The Speaker Diarization technology labels segments of the same voice(s) in a mono recording based on individual speakers' voices. It is independent of language, domain, and channel. The output is a list of time segments with speaker labels. Besides speaker segmentation, it can also detect technical signals and silence.

Demonstration of Speaker Diarization

Typical use cases

  • Preprocessing audio for other speech recognition technologies.
  • Labeling parts of an utterance according to speakers.
  • Splitting mono phone call recordings into multiple channels.
  • Identifying how many speakers are present in the recording.

How does it work?

Speaker Diarization is based on the Speaker Identification technology. It consists of the following steps:

  • Filtering out segments of silence and technical signals (Voice Activity Detection).
  • Splitting the voice segments into small chunks.
  • Creating a voiceprint for each chunk.
  • Computing distance between the voiceprints of all the chunks.
  • Creating groups of chunks according to distance using a clustering algorithm.
  • Completing and smoothing out the final segmentation using a variational Bayes algorithm.

See the following image for better understanding:

Speaker Diarization workflow

Clustering algorithm

An important step in Speaker Diarization is voiceprint clustering. There are many algorithms for clustering, each with its own advantages and disadvantages. In the Phonexia Speaker Diarization XL5 model, we use the Agglomerative Hierarchical Clustering algorithm. This is a bottom-up approach to clustering data points. It starts with each data point as its own cluster and iteratively merges clusters based on a similarity metric until all data points belong to a single cluster or a stopping criterion is met.

Variation Bayes algorithm

The Variational Bayes (VB) algorithm for Speaker Diarization is a probabilistic method used to partition an audio recording into segments, each associated with a single speaker. Based on Bayesian inference, it seeks to estimate the posterior distribution over speaker identities for each time frame in the audio. The Variational Bayes algorithm offers a flexible and robust framework for Speaker Diarization by combining probabilistic modeling with Bayesian inference techniques, allowing for accurate segmentation of audio recordings with multiple speakers.

Scoring

The most common metric for evaluating the performance of Speaker Diarization systems is Diarization Error Rate (DER). It measures the overall error rate by calculating three types of errors:

  1. Missed speech segments.
  2. False alarms.
  3. Speaker confusion errors.

Missed Speech Segments: These are segments of speech in the reference (ground truth) segmentation that are not correctly detected by the diarization system. In other words, if a speaker's speech segment in the reference is not assigned to any speaker, it results in a missed speech segment error.

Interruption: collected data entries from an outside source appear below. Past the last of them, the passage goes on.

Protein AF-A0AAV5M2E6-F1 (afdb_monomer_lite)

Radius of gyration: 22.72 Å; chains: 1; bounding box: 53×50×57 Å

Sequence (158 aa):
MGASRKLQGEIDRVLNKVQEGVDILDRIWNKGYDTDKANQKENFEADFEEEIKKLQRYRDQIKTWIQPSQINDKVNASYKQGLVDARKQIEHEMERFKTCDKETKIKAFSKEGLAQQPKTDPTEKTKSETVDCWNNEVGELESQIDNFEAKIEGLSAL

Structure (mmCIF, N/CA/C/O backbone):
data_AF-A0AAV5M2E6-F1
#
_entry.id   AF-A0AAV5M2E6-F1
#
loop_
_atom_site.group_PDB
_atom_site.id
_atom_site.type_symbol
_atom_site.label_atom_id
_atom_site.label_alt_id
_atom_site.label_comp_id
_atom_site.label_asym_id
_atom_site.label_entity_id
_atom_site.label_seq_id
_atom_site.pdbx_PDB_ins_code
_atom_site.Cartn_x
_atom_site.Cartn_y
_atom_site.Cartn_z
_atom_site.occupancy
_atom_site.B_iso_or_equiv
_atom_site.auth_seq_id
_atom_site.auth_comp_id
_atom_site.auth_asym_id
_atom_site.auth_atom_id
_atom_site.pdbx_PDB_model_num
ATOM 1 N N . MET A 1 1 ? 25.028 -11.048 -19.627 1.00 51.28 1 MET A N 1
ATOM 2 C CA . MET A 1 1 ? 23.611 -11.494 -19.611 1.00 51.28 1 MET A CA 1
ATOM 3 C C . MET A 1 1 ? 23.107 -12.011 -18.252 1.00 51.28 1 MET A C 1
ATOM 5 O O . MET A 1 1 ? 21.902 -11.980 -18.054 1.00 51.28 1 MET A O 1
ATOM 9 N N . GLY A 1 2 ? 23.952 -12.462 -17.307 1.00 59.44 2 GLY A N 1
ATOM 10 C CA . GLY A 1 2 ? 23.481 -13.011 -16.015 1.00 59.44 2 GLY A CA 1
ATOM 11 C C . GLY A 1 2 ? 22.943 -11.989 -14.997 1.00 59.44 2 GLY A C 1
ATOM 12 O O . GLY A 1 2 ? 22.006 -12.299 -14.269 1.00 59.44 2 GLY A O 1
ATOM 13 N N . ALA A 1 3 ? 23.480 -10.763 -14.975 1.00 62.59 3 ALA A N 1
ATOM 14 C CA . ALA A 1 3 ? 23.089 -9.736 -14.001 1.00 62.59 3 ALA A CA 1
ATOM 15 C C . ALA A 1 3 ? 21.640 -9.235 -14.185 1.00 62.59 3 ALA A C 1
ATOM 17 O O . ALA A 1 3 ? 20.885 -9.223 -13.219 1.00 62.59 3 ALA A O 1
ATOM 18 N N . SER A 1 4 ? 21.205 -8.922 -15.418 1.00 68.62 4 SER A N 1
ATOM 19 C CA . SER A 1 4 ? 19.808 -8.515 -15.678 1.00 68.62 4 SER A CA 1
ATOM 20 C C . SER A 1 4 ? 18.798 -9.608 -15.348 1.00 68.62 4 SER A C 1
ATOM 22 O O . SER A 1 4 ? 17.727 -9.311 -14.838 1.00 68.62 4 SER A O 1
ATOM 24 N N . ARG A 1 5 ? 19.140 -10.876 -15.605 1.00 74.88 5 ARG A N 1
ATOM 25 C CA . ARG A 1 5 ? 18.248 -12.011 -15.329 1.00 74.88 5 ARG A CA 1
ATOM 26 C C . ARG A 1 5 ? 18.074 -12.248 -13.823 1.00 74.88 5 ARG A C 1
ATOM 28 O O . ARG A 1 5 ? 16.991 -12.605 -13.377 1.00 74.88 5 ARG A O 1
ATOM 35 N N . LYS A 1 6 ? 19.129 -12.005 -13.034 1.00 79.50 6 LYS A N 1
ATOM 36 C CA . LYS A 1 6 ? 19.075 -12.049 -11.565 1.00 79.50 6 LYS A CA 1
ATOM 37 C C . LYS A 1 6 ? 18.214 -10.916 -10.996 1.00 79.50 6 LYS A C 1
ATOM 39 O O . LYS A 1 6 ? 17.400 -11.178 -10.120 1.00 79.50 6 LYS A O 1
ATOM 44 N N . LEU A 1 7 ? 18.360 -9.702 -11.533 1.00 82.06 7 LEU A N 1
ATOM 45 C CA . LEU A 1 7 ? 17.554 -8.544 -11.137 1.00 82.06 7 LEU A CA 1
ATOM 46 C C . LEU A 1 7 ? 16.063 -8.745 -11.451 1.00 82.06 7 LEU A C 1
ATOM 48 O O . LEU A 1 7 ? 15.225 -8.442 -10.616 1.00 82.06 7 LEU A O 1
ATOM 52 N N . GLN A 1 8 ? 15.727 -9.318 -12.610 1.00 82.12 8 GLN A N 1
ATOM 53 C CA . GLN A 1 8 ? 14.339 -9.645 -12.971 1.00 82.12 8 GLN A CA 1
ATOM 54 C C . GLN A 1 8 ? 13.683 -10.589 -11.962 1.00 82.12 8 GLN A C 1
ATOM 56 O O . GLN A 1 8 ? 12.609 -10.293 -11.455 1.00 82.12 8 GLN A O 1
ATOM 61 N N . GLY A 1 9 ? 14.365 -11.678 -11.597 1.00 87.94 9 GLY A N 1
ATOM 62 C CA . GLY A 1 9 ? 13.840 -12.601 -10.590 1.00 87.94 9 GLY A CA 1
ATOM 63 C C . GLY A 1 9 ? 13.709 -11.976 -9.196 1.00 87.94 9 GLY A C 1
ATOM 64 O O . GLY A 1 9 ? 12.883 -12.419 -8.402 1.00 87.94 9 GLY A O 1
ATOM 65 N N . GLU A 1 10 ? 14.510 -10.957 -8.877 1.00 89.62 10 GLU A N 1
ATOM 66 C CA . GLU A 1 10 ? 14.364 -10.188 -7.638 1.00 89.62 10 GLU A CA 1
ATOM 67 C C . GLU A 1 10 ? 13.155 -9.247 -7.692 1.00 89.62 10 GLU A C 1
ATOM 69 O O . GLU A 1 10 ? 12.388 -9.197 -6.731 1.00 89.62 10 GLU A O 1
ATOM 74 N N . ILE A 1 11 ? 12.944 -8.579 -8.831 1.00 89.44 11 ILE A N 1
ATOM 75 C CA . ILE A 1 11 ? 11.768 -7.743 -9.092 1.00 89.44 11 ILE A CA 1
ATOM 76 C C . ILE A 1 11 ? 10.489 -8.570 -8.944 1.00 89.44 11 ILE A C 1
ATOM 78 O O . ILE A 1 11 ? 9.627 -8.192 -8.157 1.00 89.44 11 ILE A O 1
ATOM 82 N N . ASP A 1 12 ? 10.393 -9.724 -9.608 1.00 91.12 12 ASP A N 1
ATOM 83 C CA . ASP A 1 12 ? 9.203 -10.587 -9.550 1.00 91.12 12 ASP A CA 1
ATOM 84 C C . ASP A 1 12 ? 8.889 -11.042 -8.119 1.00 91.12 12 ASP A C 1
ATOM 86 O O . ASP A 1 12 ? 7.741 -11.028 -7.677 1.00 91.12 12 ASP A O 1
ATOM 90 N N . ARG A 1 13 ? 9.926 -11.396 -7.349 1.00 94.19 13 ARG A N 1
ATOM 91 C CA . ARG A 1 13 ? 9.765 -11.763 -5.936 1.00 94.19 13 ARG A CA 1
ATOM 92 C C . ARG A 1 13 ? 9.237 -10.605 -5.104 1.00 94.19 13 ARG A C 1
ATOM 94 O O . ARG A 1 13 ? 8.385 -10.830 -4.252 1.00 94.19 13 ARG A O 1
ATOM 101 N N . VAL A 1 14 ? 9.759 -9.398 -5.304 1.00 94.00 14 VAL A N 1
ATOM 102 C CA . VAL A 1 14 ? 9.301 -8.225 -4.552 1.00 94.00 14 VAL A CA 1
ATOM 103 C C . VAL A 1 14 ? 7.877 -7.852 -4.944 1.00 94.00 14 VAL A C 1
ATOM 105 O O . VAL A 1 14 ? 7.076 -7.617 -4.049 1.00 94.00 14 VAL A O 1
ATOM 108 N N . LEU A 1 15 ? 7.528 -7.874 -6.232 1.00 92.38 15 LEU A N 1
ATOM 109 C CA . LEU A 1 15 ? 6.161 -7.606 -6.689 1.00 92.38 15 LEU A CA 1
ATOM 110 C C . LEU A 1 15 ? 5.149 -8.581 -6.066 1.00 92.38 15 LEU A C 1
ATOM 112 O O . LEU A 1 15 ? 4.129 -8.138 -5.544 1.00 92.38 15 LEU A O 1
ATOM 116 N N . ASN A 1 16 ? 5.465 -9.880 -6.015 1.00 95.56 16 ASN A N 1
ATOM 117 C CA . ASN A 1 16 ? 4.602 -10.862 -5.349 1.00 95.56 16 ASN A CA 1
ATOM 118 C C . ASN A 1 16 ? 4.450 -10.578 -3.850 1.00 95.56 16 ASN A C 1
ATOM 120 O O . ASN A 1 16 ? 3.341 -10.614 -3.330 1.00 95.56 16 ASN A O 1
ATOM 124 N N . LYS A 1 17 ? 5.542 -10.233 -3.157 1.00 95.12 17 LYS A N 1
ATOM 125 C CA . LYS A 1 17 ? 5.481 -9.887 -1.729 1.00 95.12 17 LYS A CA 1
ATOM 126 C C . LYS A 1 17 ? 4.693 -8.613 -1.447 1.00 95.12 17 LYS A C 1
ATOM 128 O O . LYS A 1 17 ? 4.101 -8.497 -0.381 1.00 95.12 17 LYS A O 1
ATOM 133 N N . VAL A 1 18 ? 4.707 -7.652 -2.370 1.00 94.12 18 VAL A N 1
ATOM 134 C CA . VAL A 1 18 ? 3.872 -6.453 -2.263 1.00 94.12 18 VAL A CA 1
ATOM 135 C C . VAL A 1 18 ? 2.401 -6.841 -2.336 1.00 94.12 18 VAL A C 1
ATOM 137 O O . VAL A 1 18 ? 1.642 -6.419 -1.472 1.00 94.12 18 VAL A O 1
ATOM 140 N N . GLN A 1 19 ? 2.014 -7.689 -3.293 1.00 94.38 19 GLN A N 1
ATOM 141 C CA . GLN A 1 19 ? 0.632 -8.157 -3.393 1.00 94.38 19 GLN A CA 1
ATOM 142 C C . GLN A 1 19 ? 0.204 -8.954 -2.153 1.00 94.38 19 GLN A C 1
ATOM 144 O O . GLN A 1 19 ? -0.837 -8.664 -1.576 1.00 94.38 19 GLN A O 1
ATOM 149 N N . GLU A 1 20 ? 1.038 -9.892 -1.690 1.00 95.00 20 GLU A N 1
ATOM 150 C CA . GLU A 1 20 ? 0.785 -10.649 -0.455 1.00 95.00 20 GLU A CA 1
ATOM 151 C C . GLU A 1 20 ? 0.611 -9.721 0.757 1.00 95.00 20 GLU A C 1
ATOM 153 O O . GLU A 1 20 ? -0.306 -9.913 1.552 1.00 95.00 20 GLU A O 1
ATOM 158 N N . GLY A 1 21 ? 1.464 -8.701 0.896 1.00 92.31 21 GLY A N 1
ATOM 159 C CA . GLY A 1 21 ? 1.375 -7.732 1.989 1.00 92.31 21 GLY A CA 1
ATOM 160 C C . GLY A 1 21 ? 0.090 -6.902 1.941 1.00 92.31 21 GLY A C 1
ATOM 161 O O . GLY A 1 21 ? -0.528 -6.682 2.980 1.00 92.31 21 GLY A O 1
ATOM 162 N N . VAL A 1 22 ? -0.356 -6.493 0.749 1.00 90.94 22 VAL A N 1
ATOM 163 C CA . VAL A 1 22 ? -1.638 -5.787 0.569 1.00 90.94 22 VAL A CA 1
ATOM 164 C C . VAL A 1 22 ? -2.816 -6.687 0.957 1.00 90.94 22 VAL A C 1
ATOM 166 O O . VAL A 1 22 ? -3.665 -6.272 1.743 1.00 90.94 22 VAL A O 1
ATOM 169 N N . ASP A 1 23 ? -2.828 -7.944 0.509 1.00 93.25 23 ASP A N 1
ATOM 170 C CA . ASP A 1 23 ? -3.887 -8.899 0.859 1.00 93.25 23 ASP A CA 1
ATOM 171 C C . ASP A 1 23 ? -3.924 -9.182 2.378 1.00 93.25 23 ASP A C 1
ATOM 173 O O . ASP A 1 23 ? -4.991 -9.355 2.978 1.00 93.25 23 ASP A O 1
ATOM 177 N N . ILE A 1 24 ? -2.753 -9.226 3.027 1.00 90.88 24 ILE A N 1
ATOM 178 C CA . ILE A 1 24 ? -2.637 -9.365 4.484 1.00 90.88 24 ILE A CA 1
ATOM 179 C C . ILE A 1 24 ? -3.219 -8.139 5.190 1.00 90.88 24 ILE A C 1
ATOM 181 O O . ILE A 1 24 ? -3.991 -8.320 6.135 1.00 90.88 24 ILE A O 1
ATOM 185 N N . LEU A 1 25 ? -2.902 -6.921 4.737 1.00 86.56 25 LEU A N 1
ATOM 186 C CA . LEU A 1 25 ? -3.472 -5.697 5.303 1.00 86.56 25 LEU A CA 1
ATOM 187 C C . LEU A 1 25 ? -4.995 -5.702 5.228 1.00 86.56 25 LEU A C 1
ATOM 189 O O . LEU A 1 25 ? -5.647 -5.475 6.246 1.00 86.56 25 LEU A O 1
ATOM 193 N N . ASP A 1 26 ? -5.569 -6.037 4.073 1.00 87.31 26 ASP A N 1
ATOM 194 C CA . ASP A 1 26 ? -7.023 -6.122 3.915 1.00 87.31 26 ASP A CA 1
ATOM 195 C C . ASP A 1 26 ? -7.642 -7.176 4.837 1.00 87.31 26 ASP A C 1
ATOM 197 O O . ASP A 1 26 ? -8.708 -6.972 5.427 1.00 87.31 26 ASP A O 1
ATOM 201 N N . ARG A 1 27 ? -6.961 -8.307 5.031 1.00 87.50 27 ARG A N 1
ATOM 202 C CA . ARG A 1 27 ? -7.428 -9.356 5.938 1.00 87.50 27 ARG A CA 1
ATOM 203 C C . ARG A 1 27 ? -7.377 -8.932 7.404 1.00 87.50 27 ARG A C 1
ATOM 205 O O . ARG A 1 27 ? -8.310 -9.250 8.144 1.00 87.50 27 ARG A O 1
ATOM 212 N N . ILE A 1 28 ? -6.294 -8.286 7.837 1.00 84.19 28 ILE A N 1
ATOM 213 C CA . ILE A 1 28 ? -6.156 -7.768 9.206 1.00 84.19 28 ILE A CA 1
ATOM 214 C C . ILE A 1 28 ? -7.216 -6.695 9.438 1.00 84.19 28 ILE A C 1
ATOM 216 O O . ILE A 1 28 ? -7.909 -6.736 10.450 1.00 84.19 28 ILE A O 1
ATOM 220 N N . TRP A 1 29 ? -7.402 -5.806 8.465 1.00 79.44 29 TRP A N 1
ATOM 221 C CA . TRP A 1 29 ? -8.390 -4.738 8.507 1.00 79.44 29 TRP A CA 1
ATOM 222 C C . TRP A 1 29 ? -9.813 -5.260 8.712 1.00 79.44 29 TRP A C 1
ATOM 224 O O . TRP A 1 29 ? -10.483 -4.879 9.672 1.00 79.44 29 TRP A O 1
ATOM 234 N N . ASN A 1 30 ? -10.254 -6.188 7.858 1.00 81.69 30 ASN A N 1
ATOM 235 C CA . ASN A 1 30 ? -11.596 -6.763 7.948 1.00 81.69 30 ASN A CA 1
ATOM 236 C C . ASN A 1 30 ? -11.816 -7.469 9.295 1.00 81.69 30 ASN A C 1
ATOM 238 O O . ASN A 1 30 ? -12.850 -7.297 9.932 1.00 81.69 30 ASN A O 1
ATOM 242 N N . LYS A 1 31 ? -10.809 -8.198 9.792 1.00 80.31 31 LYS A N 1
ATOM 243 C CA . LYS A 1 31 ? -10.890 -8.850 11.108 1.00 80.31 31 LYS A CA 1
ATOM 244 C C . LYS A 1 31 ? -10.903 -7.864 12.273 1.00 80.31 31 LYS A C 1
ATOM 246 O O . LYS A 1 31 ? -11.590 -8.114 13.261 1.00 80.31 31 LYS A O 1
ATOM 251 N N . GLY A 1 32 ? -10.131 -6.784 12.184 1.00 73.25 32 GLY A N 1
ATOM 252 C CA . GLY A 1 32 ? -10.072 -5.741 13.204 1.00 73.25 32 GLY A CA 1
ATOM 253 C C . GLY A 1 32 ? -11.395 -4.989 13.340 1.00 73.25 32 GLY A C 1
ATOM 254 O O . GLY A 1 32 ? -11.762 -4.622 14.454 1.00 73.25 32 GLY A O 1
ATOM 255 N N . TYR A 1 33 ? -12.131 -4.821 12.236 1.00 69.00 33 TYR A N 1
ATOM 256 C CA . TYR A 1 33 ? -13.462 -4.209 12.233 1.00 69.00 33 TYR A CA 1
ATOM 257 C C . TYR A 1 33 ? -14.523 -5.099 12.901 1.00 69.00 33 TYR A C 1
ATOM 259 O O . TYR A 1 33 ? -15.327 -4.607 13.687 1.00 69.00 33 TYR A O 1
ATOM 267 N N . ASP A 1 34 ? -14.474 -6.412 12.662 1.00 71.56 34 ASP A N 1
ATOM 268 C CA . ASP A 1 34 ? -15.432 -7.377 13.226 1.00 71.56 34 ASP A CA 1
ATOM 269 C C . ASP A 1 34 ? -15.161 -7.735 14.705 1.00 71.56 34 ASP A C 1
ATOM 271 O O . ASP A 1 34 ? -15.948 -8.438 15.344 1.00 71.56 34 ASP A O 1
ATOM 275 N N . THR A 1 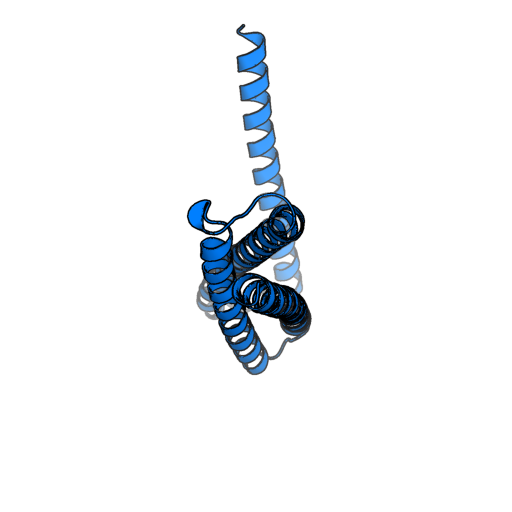35 ? -14.024 -7.310 15.266 1.00 74.44 35 THR A N 1
ATOM 276 C CA . THR A 1 35 ? -13.579 -7.727 16.603 1.00 74.44 35 THR A CA 1
ATOM 277 C C . THR A 1 35 ? -13.928 -6.703 17.688 1.00 74.44 35 THR A C 1
ATOM 279 O O . THR A 1 35 ? -13.265 -5.680 17.831 1.00 74.44 35 THR A O 1
ATOM 282 N N . ASP A 1 36 ? -14.868 -7.049 18.574 1.00 70.25 36 ASP A N 1
ATOM 283 C CA . ASP A 1 36 ? -15.229 -6.230 19.751 1.00 70.25 36 ASP A CA 1
ATOM 284 C C . ASP A 1 36 ? -14.280 -6.393 20.960 1.00 70.25 36 ASP A C 1
ATOM 286 O O . ASP A 1 36 ? -14.381 -5.685 21.968 1.00 70.25 36 ASP A O 1
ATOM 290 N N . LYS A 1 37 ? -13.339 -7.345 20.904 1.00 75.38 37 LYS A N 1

False Alarms: These are segments of speech detected by the diarization system that do not correspond to any speaker in the reference segmentation. In other words, if the diarization system falsely assigns speech to a speaker where there should be none according to the reference, it results in a false alarm error.

Speaker Confusion Errors: These occur when the diarization system incorrectly assigns speech segments to the wrong speaker. For example, if a speech segment from one speaker is incorrectly labeled as belonging to another speaker by the diarization system, it results in a speaker confusion error.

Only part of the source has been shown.